In the fall, the creditors and both airlines talked about the economic benefits of a merger. US Airways estimated $1.4 billion in annual cost savings on $40 billion in revenue.

In November, US Airways offered a 70-30 equity split. American countered with 80-20, but hinted that it would consider 75-25.

In the merger announced Feb. 14, American creditors will own 72 percent, and US Airways shareholders 28 percent in an all-stock transaction.

"A critical issue was the value of synergies," Miller said. "You were talking very significant numbers - in the billions."

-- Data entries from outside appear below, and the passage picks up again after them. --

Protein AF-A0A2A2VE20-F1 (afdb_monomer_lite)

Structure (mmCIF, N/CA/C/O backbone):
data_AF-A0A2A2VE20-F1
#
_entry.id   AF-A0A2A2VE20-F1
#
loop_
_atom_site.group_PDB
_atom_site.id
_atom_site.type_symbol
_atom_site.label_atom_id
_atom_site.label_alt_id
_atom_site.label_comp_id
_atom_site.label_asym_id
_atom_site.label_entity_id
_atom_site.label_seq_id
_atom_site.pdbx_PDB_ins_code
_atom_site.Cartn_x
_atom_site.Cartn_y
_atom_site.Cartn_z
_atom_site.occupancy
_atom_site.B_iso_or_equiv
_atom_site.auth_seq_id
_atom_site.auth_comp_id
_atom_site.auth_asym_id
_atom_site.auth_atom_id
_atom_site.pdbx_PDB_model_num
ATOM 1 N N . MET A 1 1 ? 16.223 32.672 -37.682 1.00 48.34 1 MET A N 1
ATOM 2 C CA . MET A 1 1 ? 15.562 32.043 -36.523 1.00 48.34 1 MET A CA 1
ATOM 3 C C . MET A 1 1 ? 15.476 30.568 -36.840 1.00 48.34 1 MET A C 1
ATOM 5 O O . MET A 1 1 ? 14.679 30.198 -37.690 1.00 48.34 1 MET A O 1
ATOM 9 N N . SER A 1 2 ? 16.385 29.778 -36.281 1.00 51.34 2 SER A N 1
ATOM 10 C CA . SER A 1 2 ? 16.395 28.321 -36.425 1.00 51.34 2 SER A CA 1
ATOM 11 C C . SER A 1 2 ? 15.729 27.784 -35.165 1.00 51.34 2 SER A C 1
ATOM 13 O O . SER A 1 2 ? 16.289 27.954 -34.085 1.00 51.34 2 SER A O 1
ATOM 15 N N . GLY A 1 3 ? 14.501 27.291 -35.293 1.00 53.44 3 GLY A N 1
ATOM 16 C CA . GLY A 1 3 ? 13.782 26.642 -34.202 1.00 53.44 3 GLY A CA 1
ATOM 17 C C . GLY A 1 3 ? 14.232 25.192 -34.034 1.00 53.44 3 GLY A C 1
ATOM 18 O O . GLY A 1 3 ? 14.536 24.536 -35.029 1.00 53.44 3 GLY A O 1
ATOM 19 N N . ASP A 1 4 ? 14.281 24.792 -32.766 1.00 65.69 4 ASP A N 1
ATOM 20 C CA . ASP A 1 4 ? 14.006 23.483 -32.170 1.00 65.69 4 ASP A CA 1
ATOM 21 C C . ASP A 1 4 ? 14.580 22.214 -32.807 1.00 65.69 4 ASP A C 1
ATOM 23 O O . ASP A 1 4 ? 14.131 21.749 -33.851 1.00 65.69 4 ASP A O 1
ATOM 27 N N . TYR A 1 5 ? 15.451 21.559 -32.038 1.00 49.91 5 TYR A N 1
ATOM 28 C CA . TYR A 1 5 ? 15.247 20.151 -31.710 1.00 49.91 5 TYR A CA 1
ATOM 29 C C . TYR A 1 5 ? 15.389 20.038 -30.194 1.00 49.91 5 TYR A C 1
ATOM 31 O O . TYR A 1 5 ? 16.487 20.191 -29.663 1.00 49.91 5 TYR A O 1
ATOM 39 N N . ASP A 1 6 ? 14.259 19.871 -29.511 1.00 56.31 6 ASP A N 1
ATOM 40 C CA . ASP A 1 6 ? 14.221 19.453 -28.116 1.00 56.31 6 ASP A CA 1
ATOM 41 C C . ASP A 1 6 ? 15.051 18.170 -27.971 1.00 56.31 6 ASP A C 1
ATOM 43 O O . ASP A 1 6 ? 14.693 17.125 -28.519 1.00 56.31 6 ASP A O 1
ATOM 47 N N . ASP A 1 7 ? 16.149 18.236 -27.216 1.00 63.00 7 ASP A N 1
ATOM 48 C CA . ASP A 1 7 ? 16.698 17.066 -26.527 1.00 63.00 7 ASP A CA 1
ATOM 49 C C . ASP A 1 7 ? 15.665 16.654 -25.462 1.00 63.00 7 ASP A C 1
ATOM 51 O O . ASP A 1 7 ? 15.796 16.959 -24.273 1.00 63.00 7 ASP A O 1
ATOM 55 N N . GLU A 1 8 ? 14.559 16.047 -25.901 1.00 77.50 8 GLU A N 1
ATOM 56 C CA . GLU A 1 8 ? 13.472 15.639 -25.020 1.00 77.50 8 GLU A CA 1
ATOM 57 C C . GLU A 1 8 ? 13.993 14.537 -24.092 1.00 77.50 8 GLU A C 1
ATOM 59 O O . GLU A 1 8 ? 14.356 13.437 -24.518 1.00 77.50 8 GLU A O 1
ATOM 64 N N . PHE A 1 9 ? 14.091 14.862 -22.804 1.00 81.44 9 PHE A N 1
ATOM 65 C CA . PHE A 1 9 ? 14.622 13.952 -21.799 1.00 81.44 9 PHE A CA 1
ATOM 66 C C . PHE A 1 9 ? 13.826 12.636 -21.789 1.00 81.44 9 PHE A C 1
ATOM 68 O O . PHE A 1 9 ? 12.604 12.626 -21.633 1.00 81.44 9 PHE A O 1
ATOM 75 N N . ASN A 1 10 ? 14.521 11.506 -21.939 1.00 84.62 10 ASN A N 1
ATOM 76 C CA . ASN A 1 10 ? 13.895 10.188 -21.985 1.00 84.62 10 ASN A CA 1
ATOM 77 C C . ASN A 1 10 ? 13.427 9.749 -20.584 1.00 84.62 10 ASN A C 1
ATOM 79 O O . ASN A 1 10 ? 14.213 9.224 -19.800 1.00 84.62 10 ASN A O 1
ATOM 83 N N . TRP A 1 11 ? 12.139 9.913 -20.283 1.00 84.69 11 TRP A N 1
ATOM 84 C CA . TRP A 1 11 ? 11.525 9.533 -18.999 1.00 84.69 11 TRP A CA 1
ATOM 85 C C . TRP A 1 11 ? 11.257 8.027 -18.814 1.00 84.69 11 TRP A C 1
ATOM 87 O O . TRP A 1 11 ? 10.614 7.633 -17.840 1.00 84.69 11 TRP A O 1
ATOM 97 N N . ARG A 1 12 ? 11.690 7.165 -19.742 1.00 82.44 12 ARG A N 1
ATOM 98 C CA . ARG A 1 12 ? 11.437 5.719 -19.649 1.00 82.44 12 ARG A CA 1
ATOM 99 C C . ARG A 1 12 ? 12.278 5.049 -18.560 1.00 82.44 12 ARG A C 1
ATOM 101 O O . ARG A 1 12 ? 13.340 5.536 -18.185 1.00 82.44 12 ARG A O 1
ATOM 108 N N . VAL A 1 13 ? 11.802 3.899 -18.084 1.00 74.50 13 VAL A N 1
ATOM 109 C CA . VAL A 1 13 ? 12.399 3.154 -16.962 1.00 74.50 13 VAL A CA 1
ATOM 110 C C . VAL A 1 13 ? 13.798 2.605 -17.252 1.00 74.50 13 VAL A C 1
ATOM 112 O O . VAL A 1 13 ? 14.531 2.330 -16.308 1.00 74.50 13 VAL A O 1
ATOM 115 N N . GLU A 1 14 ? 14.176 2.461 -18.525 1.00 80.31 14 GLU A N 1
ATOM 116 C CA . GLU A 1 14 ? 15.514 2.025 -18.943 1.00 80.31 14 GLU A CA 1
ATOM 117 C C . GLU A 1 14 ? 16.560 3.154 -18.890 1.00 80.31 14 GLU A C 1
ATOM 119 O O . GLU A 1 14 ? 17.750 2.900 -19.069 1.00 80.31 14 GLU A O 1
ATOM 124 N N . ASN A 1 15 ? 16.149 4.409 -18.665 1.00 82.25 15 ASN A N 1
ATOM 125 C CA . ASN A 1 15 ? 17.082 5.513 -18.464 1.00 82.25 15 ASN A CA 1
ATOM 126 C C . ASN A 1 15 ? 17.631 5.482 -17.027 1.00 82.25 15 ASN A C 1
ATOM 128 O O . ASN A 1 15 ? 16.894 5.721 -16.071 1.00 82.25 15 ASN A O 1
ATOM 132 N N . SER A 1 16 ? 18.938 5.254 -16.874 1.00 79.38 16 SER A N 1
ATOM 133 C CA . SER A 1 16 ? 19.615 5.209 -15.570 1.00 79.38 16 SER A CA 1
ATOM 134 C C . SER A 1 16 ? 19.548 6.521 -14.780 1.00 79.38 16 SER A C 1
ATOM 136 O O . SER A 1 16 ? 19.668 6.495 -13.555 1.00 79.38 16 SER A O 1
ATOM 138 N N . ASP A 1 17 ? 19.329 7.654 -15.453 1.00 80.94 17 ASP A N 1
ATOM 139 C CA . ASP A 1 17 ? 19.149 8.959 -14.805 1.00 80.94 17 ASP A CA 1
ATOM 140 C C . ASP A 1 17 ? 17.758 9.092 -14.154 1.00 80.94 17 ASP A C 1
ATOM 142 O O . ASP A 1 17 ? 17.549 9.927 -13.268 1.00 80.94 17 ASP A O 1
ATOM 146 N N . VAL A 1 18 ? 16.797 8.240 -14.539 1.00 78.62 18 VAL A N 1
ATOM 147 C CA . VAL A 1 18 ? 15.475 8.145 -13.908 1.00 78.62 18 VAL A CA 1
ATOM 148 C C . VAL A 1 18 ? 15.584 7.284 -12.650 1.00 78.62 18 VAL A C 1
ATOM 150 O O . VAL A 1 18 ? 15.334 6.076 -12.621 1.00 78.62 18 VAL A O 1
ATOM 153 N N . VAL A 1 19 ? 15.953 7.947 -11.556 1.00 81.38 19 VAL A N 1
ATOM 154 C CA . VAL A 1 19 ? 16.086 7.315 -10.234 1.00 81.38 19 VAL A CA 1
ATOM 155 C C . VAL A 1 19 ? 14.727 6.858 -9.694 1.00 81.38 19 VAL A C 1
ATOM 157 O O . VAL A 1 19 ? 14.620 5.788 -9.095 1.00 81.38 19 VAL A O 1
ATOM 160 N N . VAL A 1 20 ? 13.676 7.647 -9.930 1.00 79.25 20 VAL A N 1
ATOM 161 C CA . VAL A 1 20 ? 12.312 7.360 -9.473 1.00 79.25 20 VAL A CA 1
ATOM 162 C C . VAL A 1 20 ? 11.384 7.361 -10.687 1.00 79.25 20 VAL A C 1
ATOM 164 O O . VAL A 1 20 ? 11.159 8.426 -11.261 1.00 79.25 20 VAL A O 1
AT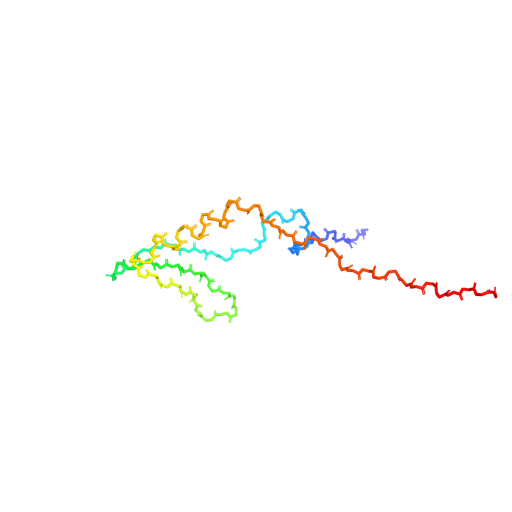OM 167 N N . PRO A 1 21 ? 10.866 6.194 -11.110 1.00 81.75 21 PRO A N 1
ATOM 168 C CA . PRO A 1 21 ? 9.857 6.144 -12.157 1.00 81.75 21 PRO A CA 1
ATOM 169 C C . PRO A 1 21 ? 8.526 6.693 -11.633 1.00 81.75 21 PRO A C 1
ATOM 171 O O . PRO A 1 21 ? 8.348 6.849 -10.424 1.00 81.75 21 PRO A O 1
ATOM 174 N N . ASP A 1 22 ? 7.581 6.946 -12.536 1.00 81.19 22 ASP A N 1
ATOM 175 C CA . ASP A 1 22 ? 6.222 7.316 -12.142 1.00 81.19 22 ASP A CA 1
ATOM 176 C C . ASP A 1 22 ? 5.638 6.299 -11.142 1.00 81.19 22 ASP A C 1
ATOM 178 O O . ASP A 1 22 ? 5.732 5.080 -11.323 1.00 81.19 22 ASP A O 1
ATOM 182 N N . GLN A 1 23 ? 5.074 6.814 -10.050 1.00 84.69 23 GLN A N 1
ATOM 183 C CA . GLN A 1 23 ? 4.515 6.026 -8.958 1.00 84.69 23 GLN A CA 1
ATOM 184 C C . GLN A 1 23 ? 3.203 6.657 -8.505 1.00 84.69 23 GLN A C 1
ATOM 186 O O . GLN A 1 23 ? 3.186 7.712 -7.870 1.00 84.69 23 GLN A O 1
ATOM 191 N N . ARG A 1 24 ? 2.095 5.966 -8.791 1.00 89.88 24 ARG A N 1
ATOM 192 C CA . ARG A 1 24 ? 0.760 6.379 -8.341 1.00 89.88 24 ARG A CA 1
ATOM 193 C C . ARG A 1 24 ? 0.714 6.495 -6.819 1.00 89.88 24 ARG A C 1
ATOM 195 O O . ARG A 1 24 ? 1.242 5.630 -6.103 1.00 89.88 24 ARG A O 1
ATOM 202 N N . ALA A 1 25 ? 0.042 7.534 -6.323 1.00 92.94 25 ALA A N 1
ATOM 203 C CA . ALA A 1 25 ? -0.055 7.791 -4.895 1.00 92.94 25 ALA A CA 1
ATOM 204 C C . ALA A 1 25 ? -0.637 6.571 -4.164 1.00 92.94 25 ALA A C 1
ATOM 206 O O . ALA A 1 25 ? -1.662 6.011 -4.558 1.00 92.94 25 ALA A O 1
ATOM 207 N N . THR A 1 26 ? 0.036 6.147 -3.093 1.00 95.69 26 THR A N 1
ATOM 208 C CA . THR A 1 26 ? -0.355 4.974 -2.305 1.00 95.69 26 THR A CA 1
ATOM 209 C C . THR A 1 26 ? -0.570 5.379 -0.853 1.00 95.69 26 THR A C 1
ATOM 211 O O . THR A 1 26 ? 0.336 5.884 -0.193 1.00 95.69 26 THR A O 1
ATOM 214 N N . ALA A 1 27 ? -1.779 5.152 -0.347 1.00 96.75 27 ALA A N 1
ATOM 215 C CA . ALA A 1 27 ? -2.157 5.407 1.035 1.00 96.75 27 ALA A CA 1
ATOM 216 C C . ALA A 1 27 ? -2.218 4.095 1.825 1.00 96.75 27 ALA A C 1
ATOM 218 O O . ALA A 1 27 ? -2.726 3.089 1.330 1.00 96.75 27 ALA A O 1
ATOM 219 N N . VAL A 1 28 ? -1.759 4.129 3.078 1.00 96.75 28 VAL A N 1
ATOM 220 C CA . VAL A 1 28 ? -1.885 3.014 4.028 1.00 96.75 28 VAL A CA 1
ATOM 221 C C . VAL A 1 28 ? -2.605 3.503 5.278 1.00 96.75 28 VAL A C 1
ATOM 223 O O . VAL A 1 28 ? -2.194 4.489 5.886 1.00 96.75 28 VAL A O 1
ATOM 226 N N . TYR A 1 29 ? -3.698 2.841 5.654 1.00 97.69 29 TYR A N 1
ATOM 227 C CA . TYR A 1 29 ? -4.521 3.226 6.805 1.00 97.69 29 TYR A CA 1
ATOM 228 C C . TYR A 1 29 ? -5.290 2.036 7.387 1.00 97.69 29 TYR A C 1
ATOM 230 O O . TYR A 1 29 ? -5.272 0.938 6.838 1.00 97.69 29 TYR A O 1
ATOM 238 N N . VAL A 1 30 ? -5.975 2.254 8.511 1.00 97.50 30 VAL A N 1
ATOM 239 C CA . VAL A 1 30 ? -6.854 1.260 9.144 1.00 97.50 30 VAL A CA 1
ATOM 240 C C . VAL A 1 30 ? -8.311 1.608 8.844 1.00 97.50 30 VAL A C 1
ATOM 242 O O . VAL A 1 30 ? -8.708 2.767 8.965 1.00 97.50 30 VAL A O 1
ATOM 245 N N . ASN A 1 31 ? -9.110 0.624 8.430 1.00 97.00 31 ASN A N 1
ATOM 246 C CA . ASN A 1 31 ? -10.544 0.816 8.186 1.00 97.00 31 ASN A CA 1
ATOM 247 C C . ASN A 1 31 ? -11.389 0.633 9.466 1.00 97.00 31 ASN A C 1
ATOM 249 O O . ASN A 1 31 ? -10.884 0.269 10.527 1.00 97.00 31 ASN A O 1
ATOM 253 N N . GLY A 1 32 ? -12.706 0.845 9.362 1.00 96.56 32 GLY A N 1
ATOM 254 C CA . GLY A 1 32 ? -13.639 0.693 10.489 1.00 96.56 32 GLY A CA 1
ATOM 255 C C . GLY A 1 32 ? -13.762 -0.731 11.052 1.00 96.56 32 GLY A C 1
ATOM 256 O O . GLY A 1 32 ? -14.306 -0.905 12.138 1.00 96.56 32 GLY A O 1
ATOM 257 N N . TRP A 1 33 ? -13.237 -1.737 10.349 1.00 96.12 33 TRP 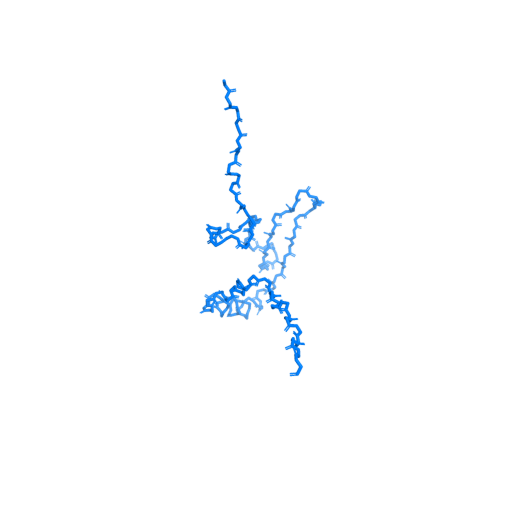A N 1
ATOM 258 C CA . TRP A 1 33 ? -13.180 -3.130 10.801 1.00 96.12 33 TRP A CA 1
ATOM 259 C C . TRP A 1 33 ? -11.836 -3.494 11.448 1.00 96.12 33 TRP A C 1
ATOM 261 O O . TRP A 1 33 ? -11.629 -4.645 11.819 1.00 96.12 33 TRP A O 1
ATOM 271 N N . GLY A 1 34 ? -10.918 -2.533 11.608 1.00 94.94 34 GLY A N 1
ATOM 272 C CA . GLY A 1 34 ? -9.606 -2.767 12.216 1.00 94.94 34 GLY A CA 1
ATOM 273 C C . GLY A 1 34 ? -8.605 -3.471 11.296 1.00 94.94 34 GLY A C 1
ATOM 274 O O . GLY A 1 34 ? -7.581 -3.959 11.772 1.00 94.94 34 GLY A O 1
ATOM 275 N N . GLN A 1 35 ? -8.882 -3.531 9.992 1.00 98.00 35 GLN A N 1
ATOM 276 C CA . GLN A 1 35 ? -7.994 -4.123 8.991 1.00 98.00 35 GLN A CA 1
ATOM 277 C C . GLN A 1 35 ? -7.087 -3.049 8.394 1.00 98.00 35 GLN A C 1
ATOM 279 O O . GLN A 1 35 ? -7.497 -1.892 8.250 1.00 98.00 35 GLN A O 1
ATOM 284 N N . ALA A 1 36 ? -5.878 -3.434 7.996 1.00 97.75 36 ALA A N 1
ATOM 285 C CA . ALA A 1 36 ? -5.029 -2.554 7.209 1.00 97.75 36 ALA A CA 1
ATOM 286 C C . ALA A 1 36 ? -5.528 -2.495 5.767 1.00 97.75 36 ALA A C 1
ATOM 288 O O . ALA A 1 36 ? -5.881 -3.514 5.174 1.00 97.75 36 ALA A O 1
ATOM 289 N N . VAL A 1 37 ? -5.517 -1.299 5.198 1.00 98.00 37 VAL A N 1
ATOM 290 C CA . VAL A 1 37 ? -5.887 -1.037 3.814 1.00 98.00 37 VAL A CA 1
ATOM 291 C C . VAL A 1 37 ? -4.732 -0.329 3.133 1.00 98.00 37 VAL A C 1
ATOM 293 O O . VAL A 1 37 ? -4.276 0.714 3.600 1.00 98.00 37 VAL A O 1
ATOM 296 N N . ILE A 1 38 ? -4.290 -0.896 2.017 1.00 97.69 38 ILE A N 1
ATOM 297 C CA . ILE A 1 38 ? -3.411 -0.248 1.050 1.00 97.69 38 ILE A CA 1
ATOM 298 C C . ILE A 1 38 ? -4.300 0.187 -0.111 1.00 97.69 38 ILE A C 1
ATOM 300 O O . ILE A 1 38 ? -4.960 -0.646 -0.733 1.00 97.69 38 ILE A O 1
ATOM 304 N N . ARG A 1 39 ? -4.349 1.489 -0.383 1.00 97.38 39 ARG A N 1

"As the Chapter 11 case progressed, American became stronger in terms of its operations," Miller said. "Mr. Horton was able to put into place new practices, a reduced infrastructure, and the airline responded very positively. That created more leverage on the American side, so that you ultimately got to the 72/28."

Horton wanted to be the CEO, as did Parker. Horton, who is getting a nearly $20 million payout, will serve as chairman until the first annual shareholder meeting in 2014.

"It was clear that Doug Parker started this process with the intention that if there was a consolidation, he would be the CEO," Miller said. "Tom Horton did not become CEO until a few days before the filing of Chapter 11. Doug has a record - he took over America West. He acquired US Air. He did a very admirable job in keeping that airline economically viable."